Changelogs are also simple and concise plain text documents saved in a folder alongside data files that document changes to the dataset. For more information, see keepachangelog.com/.

At the bare minimum, the changelog.txt contains:

  • date of modification
  • initials of who made the changes
  • description of the changes

See the example changelog.txt in the _complete-dataset folder.

Variable Level

Variable-level documentation includes data dictionaries, which are tabular collections of names, definitions, and attributes about the variables in a dataset. Data dictionaries are ideally created in the planning phase of the project before data are collected.

Data Dictionary

Each row is a different variable, and each column is a different attribute of that variable. With a data dictionary, a user should be able to properly interpret each variable in the data.

Our data-dictionary.xlsx in the _complete-dataset folder contains three tabs (lab-resultssample-locations, and qc-codes) that describe the attributes of each variable.

External Data

External data refers to any data not directly collected by WSDA or trained partners (e.g., WSU or conservation districts) that follow our SOPs. These can include other studies pre-dating WaSHI, special soil health surveys, and publicly available datasets.

On a case-by-case basis, the Senior Soil Scientist and Data Scientist consider the following questions when deciding whether to integrate an external dataset:

  • How does the study design fit into SOS goals?
  • What field procedures were used and how were they documented?
  • Who analyzed the soil samples? With which methods and QA/QC procedures?
  • Are the following required metadata and management data available along with the lab results?
    • Farm, producer, and field info
    • Sampling date
    • Sampling depth
    • Latitude and longitude
    • Production system (current crop, crop rotation, etc.)
    • Information concerning tillage, livestock grazing, irrigation, soil fertility and amendments, land use history, and/or conservation practices
  • Is there a data dictionary or codebook describing the measurements, units, missing values, etc.?

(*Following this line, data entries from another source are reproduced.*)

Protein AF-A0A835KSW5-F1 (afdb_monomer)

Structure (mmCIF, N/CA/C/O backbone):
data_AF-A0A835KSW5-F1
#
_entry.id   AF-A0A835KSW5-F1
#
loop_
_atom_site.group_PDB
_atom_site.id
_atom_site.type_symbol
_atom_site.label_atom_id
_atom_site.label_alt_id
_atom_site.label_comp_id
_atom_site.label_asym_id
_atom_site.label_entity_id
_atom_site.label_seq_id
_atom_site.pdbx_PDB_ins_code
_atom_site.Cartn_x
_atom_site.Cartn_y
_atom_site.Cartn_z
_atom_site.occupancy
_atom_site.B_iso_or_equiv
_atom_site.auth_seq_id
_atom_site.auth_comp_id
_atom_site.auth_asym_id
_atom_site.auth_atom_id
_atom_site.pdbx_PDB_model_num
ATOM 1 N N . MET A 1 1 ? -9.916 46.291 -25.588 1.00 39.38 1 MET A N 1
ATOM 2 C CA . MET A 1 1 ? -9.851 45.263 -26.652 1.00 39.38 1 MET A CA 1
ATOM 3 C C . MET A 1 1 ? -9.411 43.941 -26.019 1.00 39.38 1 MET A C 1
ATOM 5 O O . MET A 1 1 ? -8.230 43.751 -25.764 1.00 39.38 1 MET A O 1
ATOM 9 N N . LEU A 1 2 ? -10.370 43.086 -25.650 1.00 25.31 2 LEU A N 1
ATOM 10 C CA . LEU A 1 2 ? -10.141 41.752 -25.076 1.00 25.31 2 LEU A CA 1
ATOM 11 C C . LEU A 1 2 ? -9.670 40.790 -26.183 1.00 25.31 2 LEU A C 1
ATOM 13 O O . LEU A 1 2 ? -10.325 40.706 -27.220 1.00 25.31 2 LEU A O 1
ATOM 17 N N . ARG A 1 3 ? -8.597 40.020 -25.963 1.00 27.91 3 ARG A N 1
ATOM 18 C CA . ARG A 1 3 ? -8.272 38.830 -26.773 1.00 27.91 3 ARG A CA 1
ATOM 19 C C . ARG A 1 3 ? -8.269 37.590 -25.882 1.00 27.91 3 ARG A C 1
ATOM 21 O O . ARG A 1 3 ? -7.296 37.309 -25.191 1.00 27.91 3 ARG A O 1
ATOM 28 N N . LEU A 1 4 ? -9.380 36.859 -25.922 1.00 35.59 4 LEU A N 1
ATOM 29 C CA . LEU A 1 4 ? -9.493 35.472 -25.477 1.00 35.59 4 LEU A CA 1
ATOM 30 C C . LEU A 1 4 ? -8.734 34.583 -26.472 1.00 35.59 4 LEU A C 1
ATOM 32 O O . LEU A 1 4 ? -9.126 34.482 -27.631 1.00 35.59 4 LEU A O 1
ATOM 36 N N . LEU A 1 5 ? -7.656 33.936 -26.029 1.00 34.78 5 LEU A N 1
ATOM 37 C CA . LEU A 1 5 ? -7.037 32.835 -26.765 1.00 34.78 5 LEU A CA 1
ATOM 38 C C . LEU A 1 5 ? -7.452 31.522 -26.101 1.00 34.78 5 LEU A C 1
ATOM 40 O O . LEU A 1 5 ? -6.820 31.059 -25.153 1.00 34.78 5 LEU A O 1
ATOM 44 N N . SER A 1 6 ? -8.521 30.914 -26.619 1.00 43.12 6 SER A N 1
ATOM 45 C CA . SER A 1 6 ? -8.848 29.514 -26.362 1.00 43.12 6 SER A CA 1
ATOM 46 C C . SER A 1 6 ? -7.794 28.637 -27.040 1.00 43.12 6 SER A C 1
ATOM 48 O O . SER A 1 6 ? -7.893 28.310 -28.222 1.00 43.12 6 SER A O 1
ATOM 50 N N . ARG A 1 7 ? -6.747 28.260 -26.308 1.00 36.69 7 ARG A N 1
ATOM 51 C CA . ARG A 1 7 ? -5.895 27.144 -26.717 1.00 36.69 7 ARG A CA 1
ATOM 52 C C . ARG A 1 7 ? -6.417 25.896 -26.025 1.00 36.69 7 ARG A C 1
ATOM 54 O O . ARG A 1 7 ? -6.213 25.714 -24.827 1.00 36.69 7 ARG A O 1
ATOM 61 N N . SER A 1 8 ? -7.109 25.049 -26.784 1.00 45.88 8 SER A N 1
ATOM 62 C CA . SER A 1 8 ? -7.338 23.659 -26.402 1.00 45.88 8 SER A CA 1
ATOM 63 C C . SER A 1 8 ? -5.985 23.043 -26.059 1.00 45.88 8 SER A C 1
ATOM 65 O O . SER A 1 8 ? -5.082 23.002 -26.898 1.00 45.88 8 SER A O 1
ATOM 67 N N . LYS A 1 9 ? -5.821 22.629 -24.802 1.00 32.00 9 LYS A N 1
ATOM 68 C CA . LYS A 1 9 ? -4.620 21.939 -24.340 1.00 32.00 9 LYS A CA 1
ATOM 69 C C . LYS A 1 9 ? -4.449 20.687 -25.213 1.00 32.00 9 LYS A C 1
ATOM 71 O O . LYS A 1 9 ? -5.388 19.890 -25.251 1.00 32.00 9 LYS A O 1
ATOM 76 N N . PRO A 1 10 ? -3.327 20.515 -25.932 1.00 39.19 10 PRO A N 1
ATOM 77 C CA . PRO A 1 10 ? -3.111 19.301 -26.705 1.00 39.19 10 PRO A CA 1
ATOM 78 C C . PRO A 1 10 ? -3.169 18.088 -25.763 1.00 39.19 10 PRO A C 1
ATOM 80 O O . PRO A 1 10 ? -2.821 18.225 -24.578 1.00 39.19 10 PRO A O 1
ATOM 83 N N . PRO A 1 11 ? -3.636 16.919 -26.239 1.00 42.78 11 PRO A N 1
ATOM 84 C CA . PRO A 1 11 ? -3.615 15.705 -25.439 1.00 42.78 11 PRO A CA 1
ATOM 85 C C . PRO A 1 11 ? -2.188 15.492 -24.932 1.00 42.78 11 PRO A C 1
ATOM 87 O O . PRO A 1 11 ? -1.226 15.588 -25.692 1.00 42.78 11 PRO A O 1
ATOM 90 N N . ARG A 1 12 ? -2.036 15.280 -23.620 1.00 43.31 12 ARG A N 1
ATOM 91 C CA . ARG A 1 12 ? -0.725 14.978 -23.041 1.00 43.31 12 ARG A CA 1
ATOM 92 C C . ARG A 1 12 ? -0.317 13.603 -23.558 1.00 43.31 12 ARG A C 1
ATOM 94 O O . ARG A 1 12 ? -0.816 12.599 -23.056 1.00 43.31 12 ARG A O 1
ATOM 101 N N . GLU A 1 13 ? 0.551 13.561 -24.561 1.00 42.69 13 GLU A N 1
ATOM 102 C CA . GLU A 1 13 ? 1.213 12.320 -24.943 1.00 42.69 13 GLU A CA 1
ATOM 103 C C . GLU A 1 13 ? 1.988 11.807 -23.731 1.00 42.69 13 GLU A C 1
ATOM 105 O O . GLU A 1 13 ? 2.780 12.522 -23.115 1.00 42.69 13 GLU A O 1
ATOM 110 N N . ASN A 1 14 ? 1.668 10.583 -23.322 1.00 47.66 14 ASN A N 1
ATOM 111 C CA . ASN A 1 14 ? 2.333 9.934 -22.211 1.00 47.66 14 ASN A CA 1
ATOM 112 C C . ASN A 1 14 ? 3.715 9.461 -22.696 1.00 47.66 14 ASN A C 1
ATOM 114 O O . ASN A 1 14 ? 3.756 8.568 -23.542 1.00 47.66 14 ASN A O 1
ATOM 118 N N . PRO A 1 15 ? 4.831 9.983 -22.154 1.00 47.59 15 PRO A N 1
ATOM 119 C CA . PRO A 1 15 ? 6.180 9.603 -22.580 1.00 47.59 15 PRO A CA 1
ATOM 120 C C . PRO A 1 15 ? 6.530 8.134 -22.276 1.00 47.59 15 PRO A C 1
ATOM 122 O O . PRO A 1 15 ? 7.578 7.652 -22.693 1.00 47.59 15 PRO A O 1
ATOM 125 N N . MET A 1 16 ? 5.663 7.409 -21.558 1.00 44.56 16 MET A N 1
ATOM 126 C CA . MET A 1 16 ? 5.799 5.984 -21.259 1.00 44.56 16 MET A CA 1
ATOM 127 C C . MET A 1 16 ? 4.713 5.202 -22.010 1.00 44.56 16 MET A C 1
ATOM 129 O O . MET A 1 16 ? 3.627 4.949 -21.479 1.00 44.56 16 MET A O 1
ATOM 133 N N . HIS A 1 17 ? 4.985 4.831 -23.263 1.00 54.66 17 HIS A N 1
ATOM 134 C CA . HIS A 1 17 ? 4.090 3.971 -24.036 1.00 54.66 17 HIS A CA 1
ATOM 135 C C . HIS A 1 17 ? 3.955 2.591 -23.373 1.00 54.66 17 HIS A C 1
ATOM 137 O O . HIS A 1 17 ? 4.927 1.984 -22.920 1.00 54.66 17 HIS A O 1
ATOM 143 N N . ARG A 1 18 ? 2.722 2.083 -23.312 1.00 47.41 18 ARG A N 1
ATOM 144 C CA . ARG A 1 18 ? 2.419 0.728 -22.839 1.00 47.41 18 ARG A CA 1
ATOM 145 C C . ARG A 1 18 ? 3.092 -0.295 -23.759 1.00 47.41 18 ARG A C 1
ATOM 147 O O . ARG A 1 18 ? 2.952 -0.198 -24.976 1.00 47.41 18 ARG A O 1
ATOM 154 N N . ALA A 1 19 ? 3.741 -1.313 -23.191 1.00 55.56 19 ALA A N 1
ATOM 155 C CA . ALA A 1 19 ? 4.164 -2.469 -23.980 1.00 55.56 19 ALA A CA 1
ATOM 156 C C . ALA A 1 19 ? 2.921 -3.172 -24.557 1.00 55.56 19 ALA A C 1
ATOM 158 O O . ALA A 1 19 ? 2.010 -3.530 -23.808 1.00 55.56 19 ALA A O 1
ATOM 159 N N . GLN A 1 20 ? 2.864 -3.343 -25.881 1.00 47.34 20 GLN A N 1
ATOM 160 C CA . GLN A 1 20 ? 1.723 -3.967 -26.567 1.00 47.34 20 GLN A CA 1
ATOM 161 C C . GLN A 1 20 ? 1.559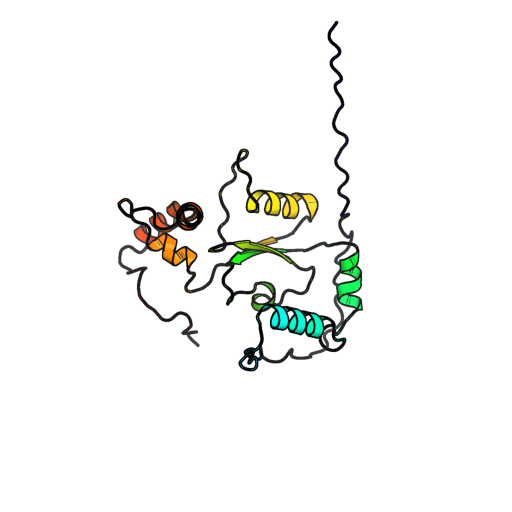 -5.462 -26.214 1.00 47.34 20 GLN A C 1
ATOM 163 O O . GLN A 1 20 ? 0.465 -6.002 -26.365 1.00 47.34 20 GLN A O 1
ATOM 168 N N . GLU A 1 21 ? 2.583 -6.100 -25.633 1.00 50.53 21 GLU A N 1
ATOM 169 C CA . GLU A 1 21 ? 2.591 -7.511 -25.222 1.00 50.53 21 GLU A CA 1
ATOM 170 C C . GLU A 1 21 ? 3.072 -7.703 -23.766 1.00 50.53 21 GLU A C 1
ATOM 172 O O . GLU A 1 21 ? 3.776 -6.840 -23.227 1.00 50.53 21 GLU A O 1
ATOM 177 N N . PRO A 1 22 ? 2.725 -8.824 -23.090 1.00 48.81 22 PRO A N 1
ATOM 178 C CA . PRO A 1 22 ? 3.333 -9.174 -21.811 1.00 48.81 22 PRO A CA 1
ATOM 179 C C . PRO A 1 22 ? 4.850 -9.318 -21.987 1.00 48.81 22 PRO A C 1
ATOM 181 O O . PRO A 1 22 ? 5.326 -10.197 -22.698 1.00 48.81 22 PRO A O 1
ATOM 184 N N . LEU A 1 23 ? 5.613 -8.463 -21.307 1.00 50.28 23 LEU A N 1
ATOM 185 C CA . LEU A 1 23 ? 7.080 -8.479 -21.354 1.00 50.28 23 LEU A CA 1
ATOM 186 C C . LEU A 1 23 ? 7.689 -9.737 -20.705 1.00 50.28 23 LEU A C 1
ATOM 188 O O . LEU A 1 23 ? 8.865 -10.034 -20.903 1.00 50.28 23 LEU A O 1
ATOM 192 N N . VAL A 1 24 ? 6.883 -10.486 -19.948 1.00 49.88 24 VAL A N 1
ATOM 193 C CA . VAL A 1 24 ? 7.249 -11.773 -19.355 1.00 49.88 24 VAL A CA 1
ATOM 194 C C . VAL A 1 24 ? 6.823 -12.883 -20.317 1.00 49.88 24 VAL A C 1
ATOM 196 O O . VAL A 1 24 ? 5.651 -13.254 -20.370 1.00 49.88 24 VAL A O 1
ATOM 199 N N . ARG A 1 25 ? 7.773 -13.417 -21.092 1.00 44.69 25 ARG A N 1
ATOM 200 C CA . ARG A 1 25 ? 7.570 -14.660 -21.851 1.00 44.69 25 ARG A CA 1
ATOM 201 C C . ARG A 1 25 ? 7.650 -15.840 -20.882 1.00 44.69 25 ARG A C 1
ATOM 203 O O . ARG A 1 25 ? 8.591 -15.910 -20.094 1.00 44.69 25 ARG A O 1
ATOM 210 N N . GLN A 1 26 ? 6.681 -16.757 -20.939 1.00 44.47 26 GLN A N 1
ATOM 211 C CA . GLN A 1 26 ? 6.749 -18.022 -20.206 1.00 44.47 26 GLN A CA 1
ATOM 212 C C . GLN A 1 26 ? 7.937 -18.837 -20.737 1.00 44.47 26 GLN A C 1
ATOM 214 O O . GLN A 1 26 ? 7.850 -19.480 -21.778 1.00 44.47 26 GLN A O 1
ATOM 219 N N . GLY A 1 27 ? 9.076 -18.757 -20.050 1.00 39.91 27 GLY A N 1
ATOM 220 C CA . GLY A 1 27 ? 10.176 -19.696 -20.225 1.00 39.91 27 GLY A CA 1
ATOM 221 C C . GLY A 1 27 ? 9.837 -20.997 -19.504 1.00 39.91 27 GLY A C 1
ATOM 222 O O . GLY A 1 27 ? 9.371 -20.967 -18.366 1.00 39.91 27 GLY A O 1
ATOM 223 N N . SER A 1 28 ? 10.051 -22.127 -20.174 1.00 39.34 28 SER A N 1
ATOM 224 C CA . SER A 1 28 ? 9.903 -23.475 -19.625 1.00 39.34 28 SER A CA 1
ATOM 225 C C . SER A 1 28 ? 10.594 -23.609 -18.265 1.00 39.34 28 SER A C 1
ATOM 227 O O . SER A 1 28 ? 11.760 -23.244 -18.109 1.00 39.34 28 SER A O 1
ATOM 229 N N . SER A 1 29 ? 9.832 -24.128 -17.301 1.00 49.06 29 SER A N 1
ATOM 230 C CA . SER A 1 29 ? 10.215 -24.385 -15.913 1.00 49.06 29 SER A CA 1
ATOM 231 C C . SER A 1 29 ? 11.599 -25.029 -15.804 1.00 49.06 29 SER A C 1
ATOM 233 O O . SER A 1 29 ? 11.796 -26.172 -16.208 1.00 49.06 29 SER A O 1
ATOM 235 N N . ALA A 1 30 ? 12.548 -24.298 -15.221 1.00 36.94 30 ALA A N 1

Generally, external data should 1) be well documented, 2) be collected and analyzed by well-trained scientists and labs; and 3) have adequate accompanying metadata and management data to facilitate interpretation of the results.

Some publicly available datasets to consider are in Y:/NRAS/soil-health-initiative/state-of-the-soils/external-data.

Intake form

External data may be provided in the External Data Intake spreadsheet, alongside related documents such as SOPs, management surveys, raw data files, etc.


  1. Enough farm, producer and field info to distinguish unique farmers and fields for assigning unique IDs. They don’t need to include personally identifiable information.